BTW, Jean Auel's novels about the lovely Ayla technically aren't historical, because they're, uh, PREhistorica!. I like the movie of, "Clan of the Cave Bear", starring Nicole Eggert as young Ayla and Darryl Hannah as the older (about 20) Ayla. As the credits rolled, I thought of the books I've read about that era. i've seen some of the actual artifacts discovered in prehistoric caves at Lascaux and Altimira. It's an eerie feeling to glance that far back into our past. It was even more intriguing in a way to hear Dr. Donald Johanson lecture and show his slides about the australopithicines his expeditions have discovered, inc, the celebrated "Lucy." He was kind enough to autograph my copies of his books, despite having received death threats from creationists.
 
Last edited:
Interesting question, and I'm the one who started the other thread.

I hadn't thought it through, but I guess I'd define it as a novel based on or around known historical events. Gets really blurry, though--what about a book like Shogun?

Really good question, which I'll have to give some thought.
 
Thread drift, sorry. If you haven't read every Stephen Hunter book with Earl and Bobby Lee Swagger do it now. GREAT BOOKS! Also Unintended Consequences by John Ross (cult classic)

Sorry for the hijack
 
They've all got to be set "sometime", and poetic license is acceptable to the reader. You know, some like a style, some don't. Now, "Skeletons on the Zahara" is a modern work, taken from a recount of an individual back last(last)century. There's no plot like you'd see in Clavell or Micheners very readable works(which I consider no more "historical" than Hemingways "For Whom the Bell Tolls")
Too much story ruins a book for me, unless it's really fiction set in the past, like L'amour.
I guess I just read history books, instruction manuals and fiction.
 
Probably something on the Banned List...

Uncle Remus, To Kill a Mockingbird, The Scarlet Letter, etc.
 
Not a novel, a movie.

Titanic with Decaprio and Winslet. Seriously. As a boy I discovered a copy of A Night to Remember by Walter Lord (still have it too) and I swear I knew that book line by line, I read it so many times. And, everything at the local library. Later I found 1912 newspapers on microfilm and read them, some stuff I copied. It was my first experience with microfilm.
Anyway the screenplay was written following pretty much to a T the actual events of that night. Its probably legend that the first officer really shot himself, it was more a rumor I think without a lot of fact behind it. A few survivors said so, but most had no knowledge of it. But otherwise, it was pretty much right on, the real people depicted in the movie really did those things that night just as they were portrayed.
I am not sure I've read any historical novels that covered the true events like this movie did.

Joan of Arc I find really interesting, but being over 500 years ago, who knows what are the real facts versus the myths. I think there is too much going on there for it to be mostly legend, I am inclined to believe most of what we are told really happened. Nobody even knows what she really looked like, as there are no known portraits of her that survived.
 
what about a book like Shogun?

I think "Shogun" is an excellent example of historical fiction.

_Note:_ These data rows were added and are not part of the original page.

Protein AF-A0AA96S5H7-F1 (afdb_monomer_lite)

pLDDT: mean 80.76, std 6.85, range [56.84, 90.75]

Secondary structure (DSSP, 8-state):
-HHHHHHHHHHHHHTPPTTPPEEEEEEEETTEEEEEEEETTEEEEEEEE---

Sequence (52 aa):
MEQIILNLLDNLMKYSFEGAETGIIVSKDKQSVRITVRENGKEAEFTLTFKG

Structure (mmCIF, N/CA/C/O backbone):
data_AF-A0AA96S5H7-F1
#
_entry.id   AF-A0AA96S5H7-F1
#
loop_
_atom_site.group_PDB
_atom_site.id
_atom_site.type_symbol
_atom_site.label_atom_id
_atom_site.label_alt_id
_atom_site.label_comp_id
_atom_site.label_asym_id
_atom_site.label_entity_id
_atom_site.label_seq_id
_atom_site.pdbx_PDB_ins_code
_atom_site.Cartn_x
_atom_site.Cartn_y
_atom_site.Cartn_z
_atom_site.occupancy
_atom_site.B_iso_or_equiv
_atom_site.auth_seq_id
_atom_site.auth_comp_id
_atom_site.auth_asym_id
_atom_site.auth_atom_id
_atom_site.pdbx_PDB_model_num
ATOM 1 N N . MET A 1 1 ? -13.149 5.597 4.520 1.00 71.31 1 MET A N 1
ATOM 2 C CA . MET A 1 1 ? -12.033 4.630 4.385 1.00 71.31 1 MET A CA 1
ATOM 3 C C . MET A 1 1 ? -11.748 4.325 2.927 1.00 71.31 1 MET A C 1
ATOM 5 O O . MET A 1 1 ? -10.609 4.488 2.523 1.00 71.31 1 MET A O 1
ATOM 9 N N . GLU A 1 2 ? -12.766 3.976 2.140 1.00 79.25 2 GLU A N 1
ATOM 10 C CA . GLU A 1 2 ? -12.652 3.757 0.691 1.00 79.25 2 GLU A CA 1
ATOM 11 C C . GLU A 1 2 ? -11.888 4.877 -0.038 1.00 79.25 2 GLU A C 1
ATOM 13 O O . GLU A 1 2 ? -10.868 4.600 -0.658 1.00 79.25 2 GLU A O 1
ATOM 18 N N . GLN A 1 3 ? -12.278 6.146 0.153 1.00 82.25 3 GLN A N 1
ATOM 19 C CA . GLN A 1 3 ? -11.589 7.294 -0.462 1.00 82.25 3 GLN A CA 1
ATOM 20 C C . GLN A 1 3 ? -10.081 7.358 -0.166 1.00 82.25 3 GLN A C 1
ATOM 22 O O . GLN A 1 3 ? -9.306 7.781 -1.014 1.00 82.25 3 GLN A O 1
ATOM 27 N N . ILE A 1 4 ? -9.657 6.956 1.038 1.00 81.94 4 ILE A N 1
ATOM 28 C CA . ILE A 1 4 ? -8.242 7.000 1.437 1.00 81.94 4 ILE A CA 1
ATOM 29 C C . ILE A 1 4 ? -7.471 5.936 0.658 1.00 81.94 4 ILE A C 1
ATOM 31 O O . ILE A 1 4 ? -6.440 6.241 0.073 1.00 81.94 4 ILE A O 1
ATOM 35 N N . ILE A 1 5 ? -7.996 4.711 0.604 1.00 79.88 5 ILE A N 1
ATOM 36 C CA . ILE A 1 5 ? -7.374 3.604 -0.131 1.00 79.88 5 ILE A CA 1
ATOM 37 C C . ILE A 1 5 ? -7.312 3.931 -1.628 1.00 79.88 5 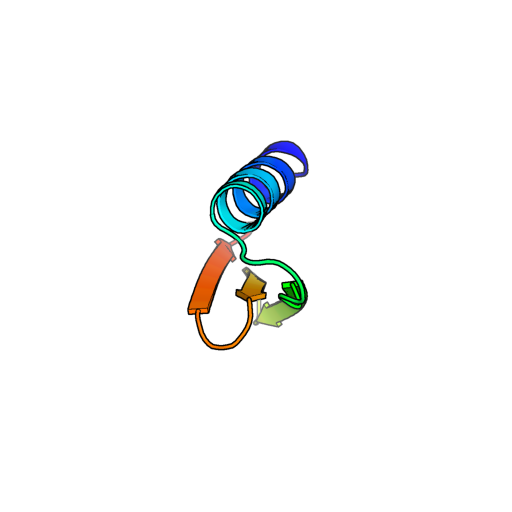ILE A C 1
ATOM 39 O O . ILE A 1 5 ? -6.262 3.761 -2.241 1.00 79.88 5 ILE A O 1
ATOM 43 N N . LEU A 1 6 ? -8.396 4.465 -2.198 1.00 85.50 6 LEU A N 1
ATOM 44 C CA . LEU A 1 6 ? -8.442 4.861 -3.606 1.00 85.50 6 LEU A CA 1
ATOM 45 C C . LEU A 1 6 ? -7.426 5.959 -3.928 1.00 85.50 6 LEU A C 1
ATOM 47 O O . LEU A 1 6 ? -6.704 5.827 -4.905 1.00 85.50 6 LEU A O 1
ATOM 51 N N . ASN A 1 7 ? -7.297 6.989 -3.088 1.00 85.25 7 ASN A N 1
ATOM 52 C CA . ASN A 1 7 ? -6.304 8.047 -3.301 1.00 85.25 7 ASN A CA 1
ATOM 53 C C . ASN A 1 7 ? -4.863 7.519 -3.267 1.00 85.25 7 ASN A C 1
ATOM 55 O O . ASN A 1 7 ? -3.998 8.013 -3.987 1.00 85.25 7 ASN A O 1
ATOM 59 N N . LEU A 1 8 ? -4.591 6.524 -2.423 1.00 80.62 8 LEU A N 1
ATOM 60 C CA . LEU A 1 8 ? -3.271 5.907 -2.333 1.00 80.62 8 LEU A CA 1
ATOM 61 C C . LEU A 1 8 ? -2.951 5.072 -3.564 1.00 80.62 8 LEU A C 1
ATOM 63 O O . LEU A 1 8 ? -1.854 5.188 -4.106 1.00 80.62 8 LEU A O 1
ATOM 67 N N . LEU A 1 9 ? -3.919 4.283 -4.026 1.00 83.38 9 LEU A N 1
ATOM 68 C CA . LEU A 1 9 ? -3.789 3.529 -5.267 1.00 83.38 9 LEU A CA 1
ATOM 69 C C . LEU A 1 9 ? -3.617 4.459 -6.463 1.00 83.38 9 LEU A C 1
ATOM 71 O O . LEU A 1 9 ? -2.739 4.226 -7.283 1.00 83.38 9 LEU A O 1
ATOM 75 N N . ASP A 1 10 ? -4.396 5.536 -6.533 1.00 85.94 10 ASP A N 1
ATOM 76 C CA . ASP A 1 10 ? -4.314 6.517 -7.613 1.00 85.94 10 ASP A CA 1
ATOM 77 C C . ASP A 1 10 ? -2.931 7.187 -7.652 1.00 85.94 10 ASP A C 1
ATOM 79 O O . ASP A 1 10 ? -2.334 7.337 -8.716 1.00 85.94 10 ASP A O 1
ATOM 83 N N . ASN A 1 11 ? -2.364 7.513 -6.484 1.00 82.19 11 ASN A N 1
ATOM 84 C CA . ASN A 1 11 ? -1.001 8.034 -6.386 1.00 82.19 11 ASN A CA 1
ATOM 85 C C . ASN A 1 11 ? 0.062 7.018 -6.816 1.00 82.19 11 ASN A C 1
ATOM 87 O O . ASN A 1 11 ? 0.984 7.396 -7.529 1.00 82.19 11 ASN A O 1
ATOM 91 N N . LEU A 1 12 ? -0.042 5.757 -6.397 1.00 79.94 12 LEU A N 1
ATOM 92 C CA . LEU A 1 12 ? 0.909 4.715 -6.800 1.00 79.94 12 LEU A CA 1
ATOM 93 C C . LEU A 1 12 ? 0.839 4.454 -8.307 1.00 79.94 12 LEU A C 1
ATOM 95 O O . LEU A 1 12 ? 1.859 4.520 -8.985 1.00 79.94 12 LEU A O 1
ATOM 99 N N . MET A 1 13 ? -0.366 4.273 -8.849 1.00 80.81 13 MET A N 1
ATOM 100 C CA . MET A 1 13 ? -0.575 4.000 -10.273 1.00 80.81 13 MET A CA 1
ATOM 101 C C . MET A 1 13 ? -0.132 5.159 -11.174 1.00 80.81 13 MET A C 1
ATOM 103 O O . MET A 1 13 ? 0.404 4.916 -12.251 1.00 80.81 13 MET A O 1
ATOM 107 N N . LYS A 1 14 ? -0.294 6.418 -10.741 1.00 83.69 14 LYS A N 1
ATOM 108 C CA . LYS A 1 14 ? 0.132 7.604 -11.512 1.00 83.69 14 LYS A CA 1
ATOM 109 C C . LYS A 1 14 ? 1.621 7.634 -11.844 1.00 83.69 14 LYS A C 1
ATOM 111 O O . LYS A 1 14 ? 1.992 8.194 -12.872 1.00 83.69 14 LYS A O 1
ATOM 116 N N . TYR A 1 15 ? 2.462 7.083 -10.974 1.00 77.25 15 TYR A N 1
ATOM 117 C CA . TYR A 1 15 ? 3.920 7.072 -11.148 1.00 77.25 15 TYR A CA 1
ATOM 118 C C . TYR A 1 15 ? 4.465 5.678 -11.458 1.00 77.25 15 TYR A C 1
ATOM 120 O O . TYR A 1 15 ? 5.681 5.469 -11.434 1.00 77.25 15 TYR A O 1
ATOM 128 N N . SER A 1 16 ? 3.561 4.743 -11.737 1.00 78.19 16 SER A N 1
ATOM 129 C CA . SER A 1 16 ? 3.874 3.353 -11.994 1.00 78.19 16 SER A CA 1
ATOM 130 C C . SER A 1 16 ? 4.394 3.173 -13.416 1.00 78.19 16 SER A C 1
ATOM 132 O O . SER A 1 16 ? 3.938 3.837 -14.350 1.00 78.19 16 SER A O 1
ATOM 134 N N . PHE A 1 17 ? 5.385 2.303 -13.589 1.00 80.50 17 PHE A N 1
ATOM 135 C CA . PHE A 1 17 ? 5.934 1.992 -14.909 1.00 80.50 17 PHE A CA 1
ATOM 136 C C . PHE A 1 17 ? 5.176 0.826 -15.556 1.00 80.50 17 PHE A C 1
ATOM 138 O O . PHE A 1 17 ? 4.533 0.026 -14.881 1.00 80.50 17 PHE A O 1
ATOM 145 N N . GLU A 1 18 ? 5.245 0.707 -16.881 1.00 81.75 18 GLU A N 1
ATOM 146 C CA . GLU A 1 18 ? 4.597 -0.397 -17.595 1.00 81.75 18 GLU A CA 1
ATOM 147 C C . GLU A 1 18 ? 5.152 -1.757 -17.134 1.00 81.75 18 GLU A C 1
ATOM 149 O O . GLU A 1 18 ? 6.364 -1.963 -17.087 1.00 81.75 18 GLU A O 1
ATOM 154 N N . GLY A 1 19 ? 4.261 -2.683 -16.769 1.00 82.25 19 GLY A N 1
ATOM 155 C CA . GLY A 1 19 ? 4.634 -3.973 -16.175 1.00 82.25 19 GLY A CA 1
ATOM 156 C C . GLY A 1 19 ? 4.839 -3.941 -14.656 1.00 82.25 19 GLY A C 1
ATOM 157 O O . GLY A 1 19 ? 5.280 -4.935 -14.080 1.00 82.25 19 GLY A O 1
ATOM 158 N N . ALA A 1 20 ? 4.527 -2.828 -13.990 1.00 81.00 20 ALA A N 1
ATOM 159 C CA . ALA A 1 20 ? 4.554 -2.760 -12.540 1.00 81.00 20 ALA A CA 1
ATOM 160 C C . ALA A 1 20 ? 3.417 -3.563 -11.885 1.00 81.00 20 ALA A C 1
ATOM 162 O O . ALA A 1 20 ? 2.262 -3.503 -12.309 1.00 81.00 20 ALA A O 1
ATOM 163 N N . GLU A 1 21 ? 3.736 -4.292 -10.812 1.00 85.12 21 GLU A N 1
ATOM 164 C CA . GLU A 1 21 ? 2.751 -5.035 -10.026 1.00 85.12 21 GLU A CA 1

It is set in a period that actually occurred, with types of people and circumstances that were realistically portrayed. Most of the characters were based on real people; read the attached link to a Wikipedia article:

Sh?gun (novel) - Wikipedia, the free encyclopedia

This is why I find this type of fiction so interesting: it is close enough to real history to be informative, yet also entertaining to read.
 
Blood Meridian or the Evening Redness in the West
Great historical fiction by Cormack McCarthy about how the West was really won (violence, savagery, and terror).
 
I am really suprised by you guys. In my mind most anything by Steinbeck, Hemingway, and others of the like fits the like of historical even if fiction. I have been to "Cannery Row" and some of the other places in their books and it awes me to have been there.